I've had my hedgehog Eliza for about three weeks now. She's still being socialized and still huffs and occasionally rolls up when I have her out. I know I'm supposed to be holding her for a while every night but my question is: *HOW?*

When I hold her she gets very fussy. She doesn't like to be pet and if I set her in my lap she quickly trys to run away. I just don't know what I'm supposed to be doing with her while I'm holding her if that makes any sense.

help


----------



## muchnessintact (Aug 6, 2011)

What I found helpful was to let Fitch crawl into his sleeping bag and take him out of his cage in that. We let him either chill on the couch or one of our laps and he would come out when he was ready and he is much more exploratory and receptive to being held.


----------



## packrat (Oct 23, 2010)

just scoop her up and shift her into your palm, she won't ball up. Give her an eskimo kiss or let her sniff your finger so she knows it's you. Pet her quills front to back with light to moderate pressure.
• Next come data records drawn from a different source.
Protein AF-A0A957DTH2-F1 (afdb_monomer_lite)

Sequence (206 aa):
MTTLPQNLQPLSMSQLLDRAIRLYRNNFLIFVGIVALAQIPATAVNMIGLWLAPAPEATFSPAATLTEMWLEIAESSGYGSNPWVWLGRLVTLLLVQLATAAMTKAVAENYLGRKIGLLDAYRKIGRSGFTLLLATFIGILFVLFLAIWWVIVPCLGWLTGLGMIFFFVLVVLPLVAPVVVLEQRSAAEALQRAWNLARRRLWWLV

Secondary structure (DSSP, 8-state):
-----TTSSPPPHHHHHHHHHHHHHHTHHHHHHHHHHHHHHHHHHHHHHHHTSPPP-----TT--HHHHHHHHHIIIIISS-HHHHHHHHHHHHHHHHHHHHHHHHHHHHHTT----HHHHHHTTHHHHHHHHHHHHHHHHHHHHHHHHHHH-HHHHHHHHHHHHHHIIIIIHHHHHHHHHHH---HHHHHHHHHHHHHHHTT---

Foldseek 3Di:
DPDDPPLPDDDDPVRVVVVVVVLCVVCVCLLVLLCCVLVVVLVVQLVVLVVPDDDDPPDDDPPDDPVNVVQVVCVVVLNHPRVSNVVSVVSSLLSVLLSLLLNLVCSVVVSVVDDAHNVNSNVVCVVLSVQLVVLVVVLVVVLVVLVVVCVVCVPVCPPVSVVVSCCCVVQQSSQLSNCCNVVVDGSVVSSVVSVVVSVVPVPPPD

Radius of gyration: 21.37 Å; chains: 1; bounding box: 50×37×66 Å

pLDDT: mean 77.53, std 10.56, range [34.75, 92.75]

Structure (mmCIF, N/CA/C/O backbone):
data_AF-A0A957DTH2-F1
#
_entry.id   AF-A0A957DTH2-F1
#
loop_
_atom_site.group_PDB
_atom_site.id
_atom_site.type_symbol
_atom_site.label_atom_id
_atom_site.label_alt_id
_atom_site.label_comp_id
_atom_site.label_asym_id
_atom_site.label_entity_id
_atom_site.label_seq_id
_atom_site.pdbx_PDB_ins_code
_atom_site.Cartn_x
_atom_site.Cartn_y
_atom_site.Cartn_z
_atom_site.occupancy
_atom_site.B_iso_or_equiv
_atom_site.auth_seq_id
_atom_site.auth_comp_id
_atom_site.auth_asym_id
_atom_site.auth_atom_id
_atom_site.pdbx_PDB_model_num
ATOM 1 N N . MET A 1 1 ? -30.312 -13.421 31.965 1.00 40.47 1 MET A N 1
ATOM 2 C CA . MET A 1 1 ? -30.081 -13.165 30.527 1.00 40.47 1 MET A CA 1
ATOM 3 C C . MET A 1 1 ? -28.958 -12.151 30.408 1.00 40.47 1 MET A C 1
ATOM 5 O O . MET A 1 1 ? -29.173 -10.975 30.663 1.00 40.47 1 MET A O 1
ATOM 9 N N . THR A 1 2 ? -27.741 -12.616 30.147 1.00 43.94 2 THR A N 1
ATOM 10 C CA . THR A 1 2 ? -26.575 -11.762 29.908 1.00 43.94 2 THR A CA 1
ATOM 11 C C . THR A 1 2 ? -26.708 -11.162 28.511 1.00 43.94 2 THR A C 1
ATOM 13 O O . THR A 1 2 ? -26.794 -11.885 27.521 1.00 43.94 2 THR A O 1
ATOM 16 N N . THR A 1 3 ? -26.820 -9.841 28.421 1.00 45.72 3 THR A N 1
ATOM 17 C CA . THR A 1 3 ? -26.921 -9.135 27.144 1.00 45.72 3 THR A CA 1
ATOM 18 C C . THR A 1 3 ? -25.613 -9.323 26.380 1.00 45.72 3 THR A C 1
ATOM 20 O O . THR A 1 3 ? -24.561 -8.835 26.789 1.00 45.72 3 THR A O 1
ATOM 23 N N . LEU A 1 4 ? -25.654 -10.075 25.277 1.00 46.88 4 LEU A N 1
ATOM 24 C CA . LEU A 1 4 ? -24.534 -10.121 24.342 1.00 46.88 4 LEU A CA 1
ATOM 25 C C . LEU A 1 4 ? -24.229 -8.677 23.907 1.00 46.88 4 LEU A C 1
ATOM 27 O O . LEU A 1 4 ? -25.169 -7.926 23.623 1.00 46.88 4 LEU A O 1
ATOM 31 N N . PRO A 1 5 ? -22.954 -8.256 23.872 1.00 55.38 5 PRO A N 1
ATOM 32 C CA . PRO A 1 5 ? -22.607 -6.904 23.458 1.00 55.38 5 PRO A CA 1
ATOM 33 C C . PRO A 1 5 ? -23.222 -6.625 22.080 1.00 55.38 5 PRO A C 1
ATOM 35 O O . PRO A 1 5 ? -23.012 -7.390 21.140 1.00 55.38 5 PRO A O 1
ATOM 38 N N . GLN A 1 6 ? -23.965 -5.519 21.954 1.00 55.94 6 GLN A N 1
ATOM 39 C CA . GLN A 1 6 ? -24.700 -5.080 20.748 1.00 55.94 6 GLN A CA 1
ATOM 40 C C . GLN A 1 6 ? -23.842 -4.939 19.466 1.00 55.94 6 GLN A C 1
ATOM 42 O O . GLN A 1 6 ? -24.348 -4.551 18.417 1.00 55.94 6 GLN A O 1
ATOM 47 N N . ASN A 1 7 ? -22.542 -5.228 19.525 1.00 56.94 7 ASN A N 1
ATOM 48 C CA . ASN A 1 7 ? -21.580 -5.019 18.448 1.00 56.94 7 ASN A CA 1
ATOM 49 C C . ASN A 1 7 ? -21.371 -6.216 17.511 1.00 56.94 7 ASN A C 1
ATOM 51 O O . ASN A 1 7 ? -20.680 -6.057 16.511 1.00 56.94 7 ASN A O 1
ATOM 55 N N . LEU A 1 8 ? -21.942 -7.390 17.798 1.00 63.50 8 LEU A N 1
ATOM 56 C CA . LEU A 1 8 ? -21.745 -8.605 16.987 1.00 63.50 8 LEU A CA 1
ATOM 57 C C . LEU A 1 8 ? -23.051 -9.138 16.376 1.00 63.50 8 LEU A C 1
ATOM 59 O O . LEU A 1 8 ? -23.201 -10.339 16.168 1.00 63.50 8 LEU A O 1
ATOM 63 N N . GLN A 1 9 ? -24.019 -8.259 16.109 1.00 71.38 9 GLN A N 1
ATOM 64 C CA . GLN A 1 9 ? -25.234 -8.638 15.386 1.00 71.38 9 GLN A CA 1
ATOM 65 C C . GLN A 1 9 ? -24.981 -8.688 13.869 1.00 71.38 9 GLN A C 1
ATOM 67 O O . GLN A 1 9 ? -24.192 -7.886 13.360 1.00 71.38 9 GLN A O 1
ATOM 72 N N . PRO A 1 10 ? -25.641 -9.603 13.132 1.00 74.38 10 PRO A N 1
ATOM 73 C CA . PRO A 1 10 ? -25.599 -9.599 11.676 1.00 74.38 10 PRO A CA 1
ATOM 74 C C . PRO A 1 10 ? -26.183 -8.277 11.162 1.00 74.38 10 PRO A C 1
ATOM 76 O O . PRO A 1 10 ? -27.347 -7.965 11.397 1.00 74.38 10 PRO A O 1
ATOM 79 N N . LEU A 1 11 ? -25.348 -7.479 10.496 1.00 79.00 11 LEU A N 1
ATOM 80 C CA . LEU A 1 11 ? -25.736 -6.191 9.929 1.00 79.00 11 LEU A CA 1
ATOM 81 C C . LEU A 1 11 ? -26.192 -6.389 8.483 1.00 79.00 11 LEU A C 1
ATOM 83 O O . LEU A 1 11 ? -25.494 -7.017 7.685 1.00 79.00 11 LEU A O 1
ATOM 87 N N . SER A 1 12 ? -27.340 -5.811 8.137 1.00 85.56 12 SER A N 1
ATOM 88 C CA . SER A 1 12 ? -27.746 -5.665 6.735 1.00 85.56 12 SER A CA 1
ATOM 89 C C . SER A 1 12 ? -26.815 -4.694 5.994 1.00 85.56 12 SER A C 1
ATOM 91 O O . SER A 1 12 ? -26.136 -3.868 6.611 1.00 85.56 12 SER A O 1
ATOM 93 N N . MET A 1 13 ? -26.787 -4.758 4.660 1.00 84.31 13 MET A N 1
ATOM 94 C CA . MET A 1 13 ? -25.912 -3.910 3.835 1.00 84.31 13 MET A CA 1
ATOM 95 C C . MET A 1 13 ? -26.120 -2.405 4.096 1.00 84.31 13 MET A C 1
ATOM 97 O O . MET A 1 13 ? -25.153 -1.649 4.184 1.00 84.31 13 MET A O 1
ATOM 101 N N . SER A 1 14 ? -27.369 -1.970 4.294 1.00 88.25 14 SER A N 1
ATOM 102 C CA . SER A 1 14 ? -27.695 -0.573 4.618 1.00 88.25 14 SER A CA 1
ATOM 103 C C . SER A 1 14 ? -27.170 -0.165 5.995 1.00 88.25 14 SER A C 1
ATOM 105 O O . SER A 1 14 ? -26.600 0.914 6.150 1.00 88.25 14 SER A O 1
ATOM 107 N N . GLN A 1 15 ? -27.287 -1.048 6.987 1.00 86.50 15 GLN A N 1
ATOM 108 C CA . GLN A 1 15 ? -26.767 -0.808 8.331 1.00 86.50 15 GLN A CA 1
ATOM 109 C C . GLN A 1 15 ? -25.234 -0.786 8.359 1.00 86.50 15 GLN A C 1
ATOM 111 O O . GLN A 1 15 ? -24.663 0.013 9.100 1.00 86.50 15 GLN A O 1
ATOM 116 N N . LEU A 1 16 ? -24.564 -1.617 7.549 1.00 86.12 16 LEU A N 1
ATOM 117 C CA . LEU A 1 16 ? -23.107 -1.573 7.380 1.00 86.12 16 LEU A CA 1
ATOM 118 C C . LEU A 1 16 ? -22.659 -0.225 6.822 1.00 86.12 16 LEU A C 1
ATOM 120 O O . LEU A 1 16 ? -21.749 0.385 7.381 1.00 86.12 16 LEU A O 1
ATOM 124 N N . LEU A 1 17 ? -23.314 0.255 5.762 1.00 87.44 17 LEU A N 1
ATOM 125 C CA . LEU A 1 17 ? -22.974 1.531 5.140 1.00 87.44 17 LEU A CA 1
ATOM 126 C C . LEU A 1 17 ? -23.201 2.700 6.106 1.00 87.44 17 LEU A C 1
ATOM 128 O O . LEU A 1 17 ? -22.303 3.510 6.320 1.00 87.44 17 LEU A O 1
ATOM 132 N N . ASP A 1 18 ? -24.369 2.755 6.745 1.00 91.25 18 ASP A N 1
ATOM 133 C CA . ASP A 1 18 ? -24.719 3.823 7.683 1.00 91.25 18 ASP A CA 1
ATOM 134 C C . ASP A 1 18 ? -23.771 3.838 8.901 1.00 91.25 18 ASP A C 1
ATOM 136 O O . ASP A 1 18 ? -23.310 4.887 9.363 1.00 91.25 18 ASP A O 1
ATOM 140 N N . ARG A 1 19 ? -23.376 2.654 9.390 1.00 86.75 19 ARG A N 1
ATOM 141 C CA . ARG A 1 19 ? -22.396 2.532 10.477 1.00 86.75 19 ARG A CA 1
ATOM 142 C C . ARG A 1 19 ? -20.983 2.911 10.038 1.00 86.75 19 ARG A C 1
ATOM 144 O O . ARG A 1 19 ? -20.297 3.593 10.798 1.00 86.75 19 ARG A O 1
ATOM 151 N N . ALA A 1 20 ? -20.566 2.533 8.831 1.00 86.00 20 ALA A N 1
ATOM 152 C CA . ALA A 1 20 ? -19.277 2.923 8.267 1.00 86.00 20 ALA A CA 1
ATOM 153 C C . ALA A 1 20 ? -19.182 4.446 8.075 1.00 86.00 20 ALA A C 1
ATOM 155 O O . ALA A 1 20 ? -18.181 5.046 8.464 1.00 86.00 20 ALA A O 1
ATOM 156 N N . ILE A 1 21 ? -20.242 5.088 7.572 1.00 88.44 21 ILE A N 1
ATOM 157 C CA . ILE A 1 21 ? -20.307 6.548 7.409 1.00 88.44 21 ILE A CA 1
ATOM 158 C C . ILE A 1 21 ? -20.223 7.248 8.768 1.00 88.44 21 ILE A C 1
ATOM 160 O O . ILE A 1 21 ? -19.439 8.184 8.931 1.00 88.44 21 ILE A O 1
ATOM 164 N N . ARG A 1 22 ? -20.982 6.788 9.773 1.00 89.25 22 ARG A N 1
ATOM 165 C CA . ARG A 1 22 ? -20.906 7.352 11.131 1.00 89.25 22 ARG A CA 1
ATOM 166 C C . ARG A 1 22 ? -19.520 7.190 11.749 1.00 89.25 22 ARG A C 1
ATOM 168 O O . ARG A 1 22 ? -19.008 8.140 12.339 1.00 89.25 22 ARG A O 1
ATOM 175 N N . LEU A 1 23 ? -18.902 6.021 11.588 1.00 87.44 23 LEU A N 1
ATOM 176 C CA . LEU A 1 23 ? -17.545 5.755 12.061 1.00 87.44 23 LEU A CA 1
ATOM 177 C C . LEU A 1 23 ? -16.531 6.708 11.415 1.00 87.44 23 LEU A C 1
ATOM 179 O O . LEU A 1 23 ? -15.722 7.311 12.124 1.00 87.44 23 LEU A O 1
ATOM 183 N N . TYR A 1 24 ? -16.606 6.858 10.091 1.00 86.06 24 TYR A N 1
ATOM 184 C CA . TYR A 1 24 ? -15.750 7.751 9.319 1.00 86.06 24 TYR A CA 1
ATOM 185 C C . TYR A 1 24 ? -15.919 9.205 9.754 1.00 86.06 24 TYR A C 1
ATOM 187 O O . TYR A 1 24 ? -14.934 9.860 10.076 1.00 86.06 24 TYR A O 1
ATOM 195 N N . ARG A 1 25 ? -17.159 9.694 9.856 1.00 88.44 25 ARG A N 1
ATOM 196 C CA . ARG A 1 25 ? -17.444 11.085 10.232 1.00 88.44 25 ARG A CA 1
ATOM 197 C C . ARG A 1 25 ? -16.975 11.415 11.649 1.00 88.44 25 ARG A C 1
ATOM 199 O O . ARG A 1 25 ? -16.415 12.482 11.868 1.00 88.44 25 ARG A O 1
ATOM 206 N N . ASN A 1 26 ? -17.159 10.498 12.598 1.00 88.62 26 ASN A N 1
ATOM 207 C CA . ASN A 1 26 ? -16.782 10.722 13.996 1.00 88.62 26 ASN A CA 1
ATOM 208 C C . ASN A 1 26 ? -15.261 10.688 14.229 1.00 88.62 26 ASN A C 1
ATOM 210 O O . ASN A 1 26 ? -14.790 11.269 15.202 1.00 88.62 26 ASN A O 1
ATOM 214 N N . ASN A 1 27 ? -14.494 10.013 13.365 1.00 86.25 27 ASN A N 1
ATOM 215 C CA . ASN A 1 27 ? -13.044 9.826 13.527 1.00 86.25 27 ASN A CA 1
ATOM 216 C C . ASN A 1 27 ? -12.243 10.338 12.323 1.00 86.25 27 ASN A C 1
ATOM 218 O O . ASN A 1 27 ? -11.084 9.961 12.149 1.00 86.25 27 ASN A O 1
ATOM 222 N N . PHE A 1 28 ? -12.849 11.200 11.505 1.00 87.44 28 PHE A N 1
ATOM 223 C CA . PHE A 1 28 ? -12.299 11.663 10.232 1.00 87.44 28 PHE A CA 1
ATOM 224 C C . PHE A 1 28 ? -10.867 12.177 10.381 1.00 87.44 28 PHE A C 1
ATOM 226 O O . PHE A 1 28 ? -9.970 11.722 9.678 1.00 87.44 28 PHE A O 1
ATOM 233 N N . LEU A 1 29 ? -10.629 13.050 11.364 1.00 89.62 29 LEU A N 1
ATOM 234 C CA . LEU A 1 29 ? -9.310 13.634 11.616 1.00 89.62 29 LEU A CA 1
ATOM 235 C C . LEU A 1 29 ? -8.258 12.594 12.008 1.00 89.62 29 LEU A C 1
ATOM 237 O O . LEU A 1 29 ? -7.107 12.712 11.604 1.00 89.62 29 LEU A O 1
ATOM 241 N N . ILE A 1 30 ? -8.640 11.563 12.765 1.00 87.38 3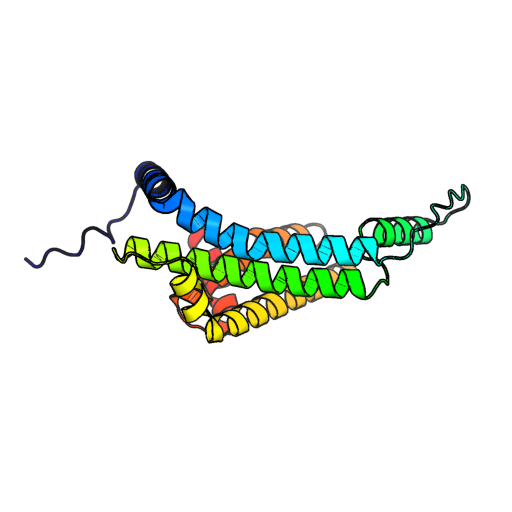0 ILE A N 1
ATOM 242 C CA . ILE A 1 30 ? -7.714 10.497 13.164 1.00 87.38 30 ILE A CA 1
ATOM 243 C C . ILE A 1 30 ? -7.355 9.655 11.940 1.00 87.38 30 ILE A C 1
ATOM 245 O O . ILE A 1 30 ? -6.181 9.392 11.704 1.00 87.38 30 ILE A O 1
ATOM 249 N N . PHE A 1 31 ? -8.343 9.267 11.129 1.00 87.75 31 PHE A N 1
ATOM 250 C CA . PHE A 1 31 ? -8.101 8.468 9.926 1.00 87.75 31 PHE A CA 1
ATOM 251 C C . PHE A 1 31 ? -7.289 9.226 8.877 1.00 87.75 31 PHE A C 1
ATOM 253 O O . PHE A 1 31 ? -6.313 8.685 8.360 1.00 87.75 31 PHE A O 1
ATOM 260 N N . VAL A 1 32 ? -7.638 10.487 8.611 1.00 90.75 32 VAL A N 1
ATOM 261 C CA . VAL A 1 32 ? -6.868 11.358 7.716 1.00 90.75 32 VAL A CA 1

Sit and place her in your lap, maybe put some fleece on your lap for her to lay on and hide under.

If she's REALLY fussy and absolutely refuses to be scooped up, leave her alone for a few hours. When I moved around the layout of the cage, he would get super-fussy for a few days until he got used to the changes.


----------



## Guest (Sep 7, 2011)

The above two posts are sound advice but I'd like to chime in

Every hedgehog is different this is a fundamental fact of hedgies here are my suggestions:

Have a place for your hedgehog to snuggle in/under on your lap many hedgehogs need this security to feel safe and let them come out on their own.

Attempt to pet your hedgehog and expect huffing and quilling it is a potential that there is an area your hedgehog will like to be pet and some that will not, some however prefer not to have their quills touched.

Let your hedgehog explore your lap and sniff its still bonding time gradually show her that you are not a threat and that you are someone she can trust and not be afraid of.

Remember they are Prey animals and are naturally reacting to what they percieve to be a threat and no all hedgehogs will socialize some will not want human contact, some will take months and even years to feel comfortable.

Make a routine that you hedgehog will come to expect and it may help to move the process along.

Give rewards for small mile stones and treats for unballing and bonding with you it might help for your hedgie to think this isn't so bad if I get mealies 

Keep in mind as I stated all hedgehogs are different and it may be your hedgehogs personality to want to explore and get around instead of have contact. My girl Celeste is a huge explore so much in fact she constantly will even daringly try to drop down from my sofa seat to explore, I let her get comfy and pet her slowly from the back area slowly upward she usually huffs for a bit unless she is completely occupied by sniffing that she doesn't notice


----------